Blackburn wins Lasker award for telomerase research

Australian-born molecular biologist Professor Elizabeth Blackburn has won the prestigious Lasker Award for the discovery of telomerase, the enzyme that synthesises telomeres, the tiny units of DNA that seal off the ends of chromosomes.

Blackburn, 57, is the Morris Herzstein professor of biology and physiology in the Department of Biochemistry and Biophysics at the University of California, San Francisco (UCSF). She shares the award with her former postdoc student, Carol Greider, 45, of Johns Hopkins University School of Medicine and Jack Szostak, 53, of Harvard Medical School.

The Lasker Award has previously been awarded to 71 scientists who subsequently went on to receive the Nobel Prize.
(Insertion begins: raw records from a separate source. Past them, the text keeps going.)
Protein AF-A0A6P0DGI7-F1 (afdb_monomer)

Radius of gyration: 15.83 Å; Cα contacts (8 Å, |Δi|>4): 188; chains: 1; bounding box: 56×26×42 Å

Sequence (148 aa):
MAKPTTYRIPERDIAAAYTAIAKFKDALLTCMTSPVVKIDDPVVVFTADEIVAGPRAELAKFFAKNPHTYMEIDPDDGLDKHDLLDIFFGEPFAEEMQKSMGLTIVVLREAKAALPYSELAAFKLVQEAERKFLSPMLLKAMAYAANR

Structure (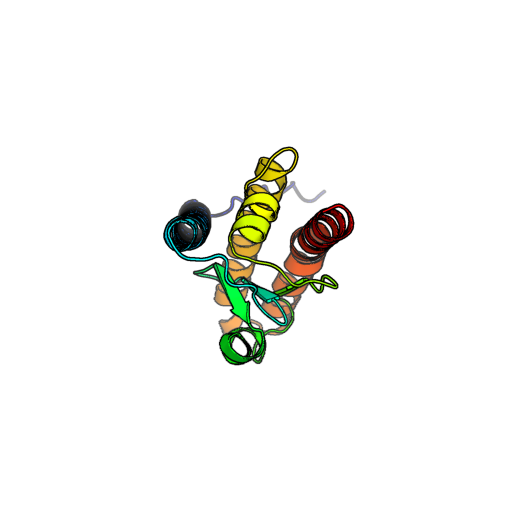mmCIF, N/CA/C/O backbone):
data_AF-A0A6P0DGI7-F1
#
_entry.id   AF-A0A6P0DGI7-F1
#
loop_
_atom_site.group_PDB
_atom_site.id
_atom_site.type_symbol
_atom_site.label_atom_id
_atom_site.label_alt_id
_atom_site.label_comp_id
_atom_site.label_asym_id
_atom_site.label_entity_id
_atom_site.label_seq_id
_atom_site.pdbx_PDB_ins_code
_atom_site.Cartn_x
_atom_site.Cartn_y
_atom_site.Cartn_z
_atom_site.occupancy
_atom_site.B_iso_or_equiv
_atom_site.auth_seq_id
_atom_site.auth_comp_id
_atom_site.auth_asym_id
_atom_site.auth_at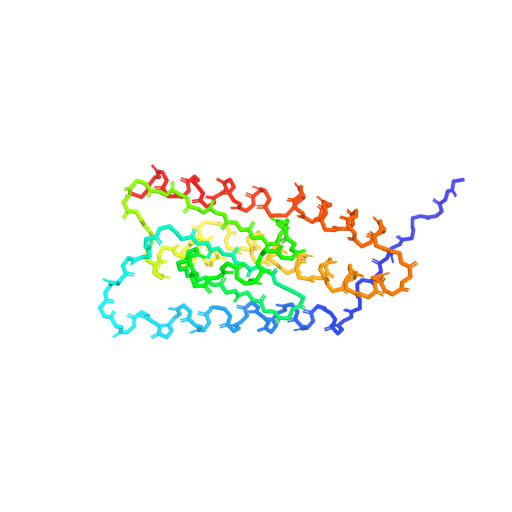om_id
_atom_site.pdbx_PDB_model_num
ATOM 1 N N . MET A 1 1 ? 36.074 -4.023 -7.338 1.00 39.75 1 MET A N 1
ATOM 2 C CA . MET A 1 1 ? 34.928 -3.600 -6.504 1.00 39.75 1 MET A CA 1
ATOM 3 C C . MET A 1 1 ? 33.934 -2.892 -7.409 1.00 39.75 1 MET A C 1
ATOM 5 O O . MET A 1 1 ? 34.343 -1.956 -8.088 1.00 39.75 1 MET A O 1
ATOM 9 N N . ALA A 1 2 ? 32.688 -3.364 -7.503 1.00 44.38 2 ALA A N 1
ATOM 10 C CA . ALA A 1 2 ? 31.655 -2.650 -8.252 1.00 44.38 2 ALA A CA 1
ATOM 11 C C . ALA A 1 2 ? 31.398 -1.307 -7.556 1.00 44.38 2 ALA A C 1
ATOM 13 O O . ALA A 1 2 ? 31.207 -1.276 -6.340 1.00 44.38 2 ALA A O 1
ATOM 14 N N . LYS A 1 3 ? 31.461 -0.196 -8.300 1.00 44.56 3 LYS A N 1
ATOM 15 C CA . LYS A 1 3 ? 31.076 1.113 -7.759 1.00 44.56 3 LYS A CA 1
ATOM 16 C C . LYS A 1 3 ? 29.628 1.002 -7.265 1.00 44.56 3 LYS A C 1
ATOM 18 O O . LYS A 1 3 ? 28.825 0.421 -7.996 1.00 44.56 3 LYS A O 1
ATOM 23 N N . PRO A 1 4 ? 29.281 1.531 -6.079 1.00 45.72 4 PRO A N 1
ATOM 24 C CA . PRO A 1 4 ? 27.892 1.594 -5.660 1.00 45.72 4 PRO A CA 1
ATOM 25 C C . PRO A 1 4 ? 27.148 2.452 -6.682 1.00 45.72 4 PRO A C 1
ATOM 27 O O . PRO A 1 4 ? 27.310 3.670 -6.734 1.00 45.72 4 PRO A O 1
ATOM 30 N N . THR A 1 5 ? 26.386 1.810 -7.559 1.00 50.81 5 THR A N 1
ATOM 31 C CA . THR A 1 5 ? 25.403 2.491 -8.389 1.00 50.81 5 THR A CA 1
ATOM 32 C C . THR A 1 5 ? 24.339 3.009 -7.442 1.00 50.81 5 THR A C 1
ATOM 34 O O . THR A 1 5 ? 23.528 2.242 -6.928 1.00 50.81 5 THR A O 1
ATOM 37 N N . THR A 1 6 ? 24.351 4.314 -7.184 1.00 57.34 6 THR A N 1
ATOM 38 C CA . THR A 1 6 ? 23.199 5.018 -6.629 1.00 57.34 6 THR A CA 1
ATOM 39 C C . THR A 1 6 ? 22.127 5.023 -7.705 1.00 57.34 6 THR A C 1
ATOM 41 O O . THR A 1 6 ? 22.020 5.952 -8.503 1.00 57.34 6 THR A O 1
ATOM 44 N N . TYR A 1 7 ? 21.377 3.923 -7.779 1.00 61.69 7 TYR A N 1
ATOM 45 C CA . TYR A 1 7 ? 20.161 3.870 -8.567 1.00 61.69 7 TYR A CA 1
ATOM 46 C C . TYR A 1 7 ? 19.252 4.999 -8.073 1.00 61.69 7 TYR A C 1
ATOM 48 O O . TYR A 1 7 ? 18.860 5.030 -6.905 1.00 61.69 7 TYR A O 1
ATOM 56 N N . ARG A 1 8 ? 19.016 5.987 -8.937 1.00 68.12 8 ARG A N 1
ATOM 57 C CA . ARG A 1 8 ? 18.115 7.097 -8.646 1.00 68.12 8 ARG A CA 1
ATOM 58 C C . ARG A 1 8 ? 16.734 6.693 -9.120 1.00 68.12 8 ARG A C 1
ATOM 60 O O . ARG A 1 8 ? 16.548 6.447 -10.308 1.00 68.12 8 ARG A O 1
ATOM 67 N N . ILE A 1 9 ? 15.789 6.658 -8.190 1.00 76.12 9 ILE A N 1
ATOM 68 C CA . ILE A 1 9 ? 14.379 6.483 -8.521 1.00 76.12 9 ILE A CA 1
ATOM 69 C C . ILE A 1 9 ? 13.958 7.683 -9.388 1.00 76.12 9 ILE A C 1
ATOM 71 O O . ILE A 1 9 ? 14.228 8.823 -8.994 1.00 76.12 9 ILE A O 1
ATOM 75 N N . PRO A 1 10 ? 13.326 7.469 -10.555 1.00 81.00 10 PRO A N 1
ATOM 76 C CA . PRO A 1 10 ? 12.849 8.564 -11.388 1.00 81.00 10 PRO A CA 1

It has come to be known as "America's Nobels" and is the most coveted award in medical science in America.

In 1975 to 1977, as a postdoctoral fellow at Yale University, Blackburn discovered the unusual nature of telomeres. The work was published in 1978. In 1985, while a professor at University of California, Berkeley, she and Greider reported the discovery of telomerase.
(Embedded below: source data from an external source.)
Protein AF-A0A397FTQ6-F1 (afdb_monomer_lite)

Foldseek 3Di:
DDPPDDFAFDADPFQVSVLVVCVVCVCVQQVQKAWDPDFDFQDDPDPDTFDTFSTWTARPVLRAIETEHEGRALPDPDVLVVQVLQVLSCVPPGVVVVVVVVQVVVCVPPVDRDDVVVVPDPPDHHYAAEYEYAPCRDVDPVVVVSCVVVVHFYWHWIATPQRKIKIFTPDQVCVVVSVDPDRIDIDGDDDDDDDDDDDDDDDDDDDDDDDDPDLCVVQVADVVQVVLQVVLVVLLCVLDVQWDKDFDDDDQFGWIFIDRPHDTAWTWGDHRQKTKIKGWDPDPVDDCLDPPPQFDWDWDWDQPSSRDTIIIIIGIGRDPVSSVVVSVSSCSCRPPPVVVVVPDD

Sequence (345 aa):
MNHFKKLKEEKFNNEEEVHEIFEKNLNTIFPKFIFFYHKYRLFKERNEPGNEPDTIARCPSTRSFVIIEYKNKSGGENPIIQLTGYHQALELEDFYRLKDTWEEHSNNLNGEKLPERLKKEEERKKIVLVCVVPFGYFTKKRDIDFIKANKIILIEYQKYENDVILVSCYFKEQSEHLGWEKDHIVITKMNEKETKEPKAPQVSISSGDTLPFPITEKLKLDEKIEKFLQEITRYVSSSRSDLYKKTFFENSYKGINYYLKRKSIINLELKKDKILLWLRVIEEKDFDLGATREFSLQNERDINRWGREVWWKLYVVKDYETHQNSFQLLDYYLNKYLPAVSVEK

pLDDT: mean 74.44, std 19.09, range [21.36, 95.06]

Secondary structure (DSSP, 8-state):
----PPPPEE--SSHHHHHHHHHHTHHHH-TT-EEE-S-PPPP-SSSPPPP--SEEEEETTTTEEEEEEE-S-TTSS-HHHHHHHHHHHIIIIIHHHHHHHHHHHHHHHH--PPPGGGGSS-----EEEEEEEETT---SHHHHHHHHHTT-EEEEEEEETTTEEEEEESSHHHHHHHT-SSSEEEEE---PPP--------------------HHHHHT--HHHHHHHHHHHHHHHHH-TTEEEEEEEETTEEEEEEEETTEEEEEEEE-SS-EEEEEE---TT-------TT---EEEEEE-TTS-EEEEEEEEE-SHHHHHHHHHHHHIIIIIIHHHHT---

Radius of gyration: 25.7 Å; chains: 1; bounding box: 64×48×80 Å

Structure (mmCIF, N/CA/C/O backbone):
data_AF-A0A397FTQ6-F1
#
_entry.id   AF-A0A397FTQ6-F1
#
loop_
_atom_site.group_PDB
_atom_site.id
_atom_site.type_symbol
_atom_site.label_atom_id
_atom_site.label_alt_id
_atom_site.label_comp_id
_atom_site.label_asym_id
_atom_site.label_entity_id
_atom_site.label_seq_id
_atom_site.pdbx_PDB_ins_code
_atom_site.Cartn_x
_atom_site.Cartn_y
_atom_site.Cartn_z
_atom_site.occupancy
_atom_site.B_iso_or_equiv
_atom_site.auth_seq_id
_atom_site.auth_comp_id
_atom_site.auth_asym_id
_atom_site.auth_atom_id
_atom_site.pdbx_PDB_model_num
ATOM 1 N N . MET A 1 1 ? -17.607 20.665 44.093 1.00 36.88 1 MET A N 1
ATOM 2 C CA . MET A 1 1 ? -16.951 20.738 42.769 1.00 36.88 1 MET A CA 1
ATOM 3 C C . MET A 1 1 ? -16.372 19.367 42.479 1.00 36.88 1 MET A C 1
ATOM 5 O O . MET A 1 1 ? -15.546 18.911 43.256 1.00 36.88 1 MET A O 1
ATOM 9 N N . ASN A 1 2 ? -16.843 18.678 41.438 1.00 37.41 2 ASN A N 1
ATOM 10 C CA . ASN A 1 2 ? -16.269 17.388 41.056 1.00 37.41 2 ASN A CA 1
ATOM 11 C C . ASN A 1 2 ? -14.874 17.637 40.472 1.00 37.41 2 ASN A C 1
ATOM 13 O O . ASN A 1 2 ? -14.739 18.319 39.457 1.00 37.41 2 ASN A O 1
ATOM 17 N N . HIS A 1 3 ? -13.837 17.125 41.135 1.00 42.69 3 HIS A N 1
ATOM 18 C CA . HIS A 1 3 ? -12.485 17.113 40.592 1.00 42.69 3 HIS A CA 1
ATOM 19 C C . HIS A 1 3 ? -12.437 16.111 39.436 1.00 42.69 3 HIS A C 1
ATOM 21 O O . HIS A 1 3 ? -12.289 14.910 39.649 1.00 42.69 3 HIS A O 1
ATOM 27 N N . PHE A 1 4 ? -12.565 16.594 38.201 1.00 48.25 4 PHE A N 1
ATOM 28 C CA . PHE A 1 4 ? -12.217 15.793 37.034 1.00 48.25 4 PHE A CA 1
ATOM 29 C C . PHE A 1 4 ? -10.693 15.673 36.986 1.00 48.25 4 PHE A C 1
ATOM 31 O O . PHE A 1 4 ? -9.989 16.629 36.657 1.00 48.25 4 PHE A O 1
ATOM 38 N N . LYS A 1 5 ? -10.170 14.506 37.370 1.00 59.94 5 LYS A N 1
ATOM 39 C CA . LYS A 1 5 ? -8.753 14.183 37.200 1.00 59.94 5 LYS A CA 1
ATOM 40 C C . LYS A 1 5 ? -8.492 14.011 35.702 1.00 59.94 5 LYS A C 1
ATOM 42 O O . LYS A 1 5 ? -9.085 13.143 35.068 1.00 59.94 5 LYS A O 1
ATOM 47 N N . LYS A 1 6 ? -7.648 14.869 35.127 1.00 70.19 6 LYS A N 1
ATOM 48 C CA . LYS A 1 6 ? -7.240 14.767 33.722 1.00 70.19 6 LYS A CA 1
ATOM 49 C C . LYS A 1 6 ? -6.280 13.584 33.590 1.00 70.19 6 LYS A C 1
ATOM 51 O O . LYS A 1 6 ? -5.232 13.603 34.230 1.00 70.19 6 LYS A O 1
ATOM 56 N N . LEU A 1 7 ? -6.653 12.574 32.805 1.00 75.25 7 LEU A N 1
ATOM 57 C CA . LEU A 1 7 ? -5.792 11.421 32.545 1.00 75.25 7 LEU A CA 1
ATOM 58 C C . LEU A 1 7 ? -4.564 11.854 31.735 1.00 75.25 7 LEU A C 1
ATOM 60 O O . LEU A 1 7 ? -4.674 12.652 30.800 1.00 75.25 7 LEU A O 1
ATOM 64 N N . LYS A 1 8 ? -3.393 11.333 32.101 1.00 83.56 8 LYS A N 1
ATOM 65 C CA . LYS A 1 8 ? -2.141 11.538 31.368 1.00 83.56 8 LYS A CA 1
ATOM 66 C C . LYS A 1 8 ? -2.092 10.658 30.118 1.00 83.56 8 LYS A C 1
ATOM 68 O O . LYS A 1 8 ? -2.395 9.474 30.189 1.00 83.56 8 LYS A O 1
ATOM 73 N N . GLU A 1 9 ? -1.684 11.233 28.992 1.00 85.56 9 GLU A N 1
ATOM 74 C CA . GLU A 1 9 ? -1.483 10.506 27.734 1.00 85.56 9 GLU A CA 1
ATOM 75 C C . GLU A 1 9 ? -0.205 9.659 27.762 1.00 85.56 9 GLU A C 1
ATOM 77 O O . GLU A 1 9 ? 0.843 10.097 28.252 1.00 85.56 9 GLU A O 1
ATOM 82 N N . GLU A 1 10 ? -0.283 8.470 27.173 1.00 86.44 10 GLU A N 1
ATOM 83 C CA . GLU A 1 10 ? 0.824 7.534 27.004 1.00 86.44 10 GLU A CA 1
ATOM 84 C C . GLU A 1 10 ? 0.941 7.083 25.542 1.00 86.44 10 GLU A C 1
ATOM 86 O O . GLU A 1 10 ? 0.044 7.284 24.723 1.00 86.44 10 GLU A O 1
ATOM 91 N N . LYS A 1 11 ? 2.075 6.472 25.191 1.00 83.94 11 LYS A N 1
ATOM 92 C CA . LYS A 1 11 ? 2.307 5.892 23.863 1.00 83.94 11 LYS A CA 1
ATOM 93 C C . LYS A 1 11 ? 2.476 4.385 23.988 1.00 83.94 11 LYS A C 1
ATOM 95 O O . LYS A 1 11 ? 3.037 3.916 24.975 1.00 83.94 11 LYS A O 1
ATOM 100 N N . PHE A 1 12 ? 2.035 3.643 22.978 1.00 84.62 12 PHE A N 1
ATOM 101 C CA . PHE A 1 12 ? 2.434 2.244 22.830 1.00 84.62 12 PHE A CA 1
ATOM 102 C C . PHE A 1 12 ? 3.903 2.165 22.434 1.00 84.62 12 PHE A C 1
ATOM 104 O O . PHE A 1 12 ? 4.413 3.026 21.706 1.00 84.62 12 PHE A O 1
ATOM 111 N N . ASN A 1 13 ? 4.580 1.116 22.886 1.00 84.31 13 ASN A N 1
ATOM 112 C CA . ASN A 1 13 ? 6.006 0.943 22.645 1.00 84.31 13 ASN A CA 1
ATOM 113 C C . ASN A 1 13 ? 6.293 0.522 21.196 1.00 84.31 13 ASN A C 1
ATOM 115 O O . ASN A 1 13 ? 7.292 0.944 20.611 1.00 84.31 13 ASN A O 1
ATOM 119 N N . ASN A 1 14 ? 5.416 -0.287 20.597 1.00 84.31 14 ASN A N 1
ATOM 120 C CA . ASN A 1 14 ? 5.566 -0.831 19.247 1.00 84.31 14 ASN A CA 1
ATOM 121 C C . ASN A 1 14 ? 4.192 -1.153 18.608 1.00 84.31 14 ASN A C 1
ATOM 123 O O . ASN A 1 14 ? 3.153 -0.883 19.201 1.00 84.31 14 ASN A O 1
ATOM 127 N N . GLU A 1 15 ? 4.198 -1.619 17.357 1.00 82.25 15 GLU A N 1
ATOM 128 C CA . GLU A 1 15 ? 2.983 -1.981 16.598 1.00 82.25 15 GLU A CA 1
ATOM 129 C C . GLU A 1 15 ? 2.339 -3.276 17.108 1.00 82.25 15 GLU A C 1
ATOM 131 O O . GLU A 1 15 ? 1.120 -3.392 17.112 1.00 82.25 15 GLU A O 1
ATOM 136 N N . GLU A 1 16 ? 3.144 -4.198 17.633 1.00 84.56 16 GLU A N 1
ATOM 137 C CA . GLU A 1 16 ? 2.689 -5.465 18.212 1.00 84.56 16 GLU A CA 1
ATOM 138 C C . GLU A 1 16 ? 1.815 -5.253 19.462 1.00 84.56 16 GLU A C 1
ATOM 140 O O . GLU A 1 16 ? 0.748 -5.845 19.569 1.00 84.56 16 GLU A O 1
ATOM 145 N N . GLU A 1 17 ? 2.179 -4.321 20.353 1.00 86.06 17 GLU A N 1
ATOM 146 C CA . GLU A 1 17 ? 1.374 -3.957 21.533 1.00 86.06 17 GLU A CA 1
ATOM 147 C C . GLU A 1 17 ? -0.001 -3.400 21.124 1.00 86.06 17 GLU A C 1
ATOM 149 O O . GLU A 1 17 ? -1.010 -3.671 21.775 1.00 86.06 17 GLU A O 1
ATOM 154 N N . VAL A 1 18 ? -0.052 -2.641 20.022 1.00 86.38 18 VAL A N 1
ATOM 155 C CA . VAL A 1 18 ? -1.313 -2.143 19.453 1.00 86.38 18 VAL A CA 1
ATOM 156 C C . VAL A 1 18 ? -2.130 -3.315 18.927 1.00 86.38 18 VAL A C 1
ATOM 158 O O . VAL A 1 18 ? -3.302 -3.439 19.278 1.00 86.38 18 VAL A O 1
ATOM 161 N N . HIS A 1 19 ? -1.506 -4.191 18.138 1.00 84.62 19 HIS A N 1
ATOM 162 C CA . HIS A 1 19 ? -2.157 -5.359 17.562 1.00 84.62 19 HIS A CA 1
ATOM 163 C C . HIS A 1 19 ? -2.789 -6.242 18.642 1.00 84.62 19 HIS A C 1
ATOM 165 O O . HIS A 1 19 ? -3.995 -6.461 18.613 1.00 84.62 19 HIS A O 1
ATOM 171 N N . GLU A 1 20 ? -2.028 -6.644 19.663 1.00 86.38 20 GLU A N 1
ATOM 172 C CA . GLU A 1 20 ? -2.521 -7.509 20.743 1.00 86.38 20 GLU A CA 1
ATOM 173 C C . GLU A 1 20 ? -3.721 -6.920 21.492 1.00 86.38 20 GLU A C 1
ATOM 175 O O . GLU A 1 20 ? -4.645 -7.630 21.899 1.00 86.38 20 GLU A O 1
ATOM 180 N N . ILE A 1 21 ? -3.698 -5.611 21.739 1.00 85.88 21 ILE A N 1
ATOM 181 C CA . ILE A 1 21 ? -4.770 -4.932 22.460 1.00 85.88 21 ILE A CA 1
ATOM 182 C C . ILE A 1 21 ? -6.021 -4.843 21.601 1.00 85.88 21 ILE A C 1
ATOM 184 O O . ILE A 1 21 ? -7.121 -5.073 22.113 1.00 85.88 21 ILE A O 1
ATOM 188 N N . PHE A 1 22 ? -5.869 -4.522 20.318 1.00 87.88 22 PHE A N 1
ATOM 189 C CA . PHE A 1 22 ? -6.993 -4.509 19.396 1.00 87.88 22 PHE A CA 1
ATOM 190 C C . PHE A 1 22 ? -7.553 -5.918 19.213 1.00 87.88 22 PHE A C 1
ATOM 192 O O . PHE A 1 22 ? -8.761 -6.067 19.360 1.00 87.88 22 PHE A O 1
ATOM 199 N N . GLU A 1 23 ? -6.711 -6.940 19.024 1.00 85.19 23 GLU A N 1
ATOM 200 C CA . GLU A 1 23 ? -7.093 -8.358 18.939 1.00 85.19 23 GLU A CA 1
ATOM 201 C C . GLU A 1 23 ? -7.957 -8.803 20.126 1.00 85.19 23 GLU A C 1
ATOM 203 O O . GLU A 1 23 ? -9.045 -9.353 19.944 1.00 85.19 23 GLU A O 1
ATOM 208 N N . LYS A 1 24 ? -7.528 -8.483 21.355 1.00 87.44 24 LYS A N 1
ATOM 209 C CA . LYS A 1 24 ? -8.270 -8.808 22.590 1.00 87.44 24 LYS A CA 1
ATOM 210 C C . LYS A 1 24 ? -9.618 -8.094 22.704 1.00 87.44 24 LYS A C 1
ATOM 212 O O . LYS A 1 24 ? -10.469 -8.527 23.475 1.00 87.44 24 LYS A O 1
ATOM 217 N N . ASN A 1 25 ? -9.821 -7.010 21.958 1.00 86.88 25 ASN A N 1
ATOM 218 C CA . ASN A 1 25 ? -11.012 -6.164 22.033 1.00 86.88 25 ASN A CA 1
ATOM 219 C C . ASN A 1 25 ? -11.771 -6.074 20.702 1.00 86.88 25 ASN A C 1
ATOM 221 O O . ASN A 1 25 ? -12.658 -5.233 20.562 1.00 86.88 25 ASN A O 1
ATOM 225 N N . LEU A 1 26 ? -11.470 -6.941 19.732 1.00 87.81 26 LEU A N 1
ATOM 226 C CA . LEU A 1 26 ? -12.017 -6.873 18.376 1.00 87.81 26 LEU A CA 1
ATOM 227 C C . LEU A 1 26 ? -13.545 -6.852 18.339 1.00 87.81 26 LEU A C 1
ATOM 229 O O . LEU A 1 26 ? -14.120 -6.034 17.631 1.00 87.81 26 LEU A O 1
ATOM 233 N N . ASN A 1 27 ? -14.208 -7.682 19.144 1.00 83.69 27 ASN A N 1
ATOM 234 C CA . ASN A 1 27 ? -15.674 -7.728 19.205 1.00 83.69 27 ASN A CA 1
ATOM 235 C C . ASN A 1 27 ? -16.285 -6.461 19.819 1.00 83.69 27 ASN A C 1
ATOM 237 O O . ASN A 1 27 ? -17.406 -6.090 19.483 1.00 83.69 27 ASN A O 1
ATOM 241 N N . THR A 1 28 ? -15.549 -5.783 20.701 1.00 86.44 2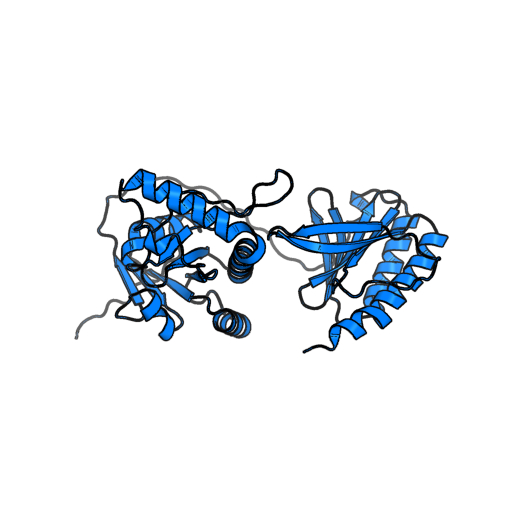8 THR A N 1
ATOM 242 C CA . THR A 1 28 ? -15.964 -4.497 21.270 1.00 86.44 28 THR A CA 1
ATOM 243 C C . THR A 1 28 ? -15.789 -3.386 20.241 1.00 86.44 28 THR A C 1
ATOM 245 O O . THR A 1 28 ? -16.686 -2.572 20.056 1.00 86.44 28 THR A O 1
ATOM 248 N N . ILE A 1 29 ? -14.643 -3.364 19.554 1.00 88.06 29 ILE A N 1
ATOM 249 C CA . ILE A 1 29 ? -14.281 -2.318 18.589 1.00 88.06 29 ILE A CA 1
ATOM 250 C C . ILE A 1 29 ? -15.044 -2.486 17.271 1.00 88.06 29 ILE A C 1
ATOM 252 O O . ILE A 1 29 ? -15.361 -1.506 16.610 1.00 88.06 29 ILE A O 1
ATOM 256 N N . PHE A 1 30 ? -15.377 -3.708 16.877 1.00 90.19 30 PHE A N 1
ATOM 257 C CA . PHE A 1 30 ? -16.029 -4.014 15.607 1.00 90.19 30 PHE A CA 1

Telomerase controls the ageing of our chromosomes by protecting the telomeres, simple DNA sequences that have been likened to the aglets on the ends of shoelaces. They stop the chromosomal DNA from fraying over time until eventually it cannot do its job. Average telomere length correlates with age, particularly in humans.

Telomerase, on the other hand, is the enzyme that replicates and stabilizes telomeres, thus regulating the genetic lifespan of a cell and protecting the genome for generational transfer. Telomerase is an intriguing enzyme in that it comprises an RNA component, which acts as the template for synthesis of the telomere DNA by reverse transcription, and a protein reverse transcriptase.

It is known to play a critical role in both normal cell growth and in cancer. In soon to be published work, Blackburn's research group have turned down telomerase in mouse and human melanoma cells using short interfering RNAs (siRNAs) and to their surprise, the cancers rapidly stopped growing without telomere shortening or DNA damage.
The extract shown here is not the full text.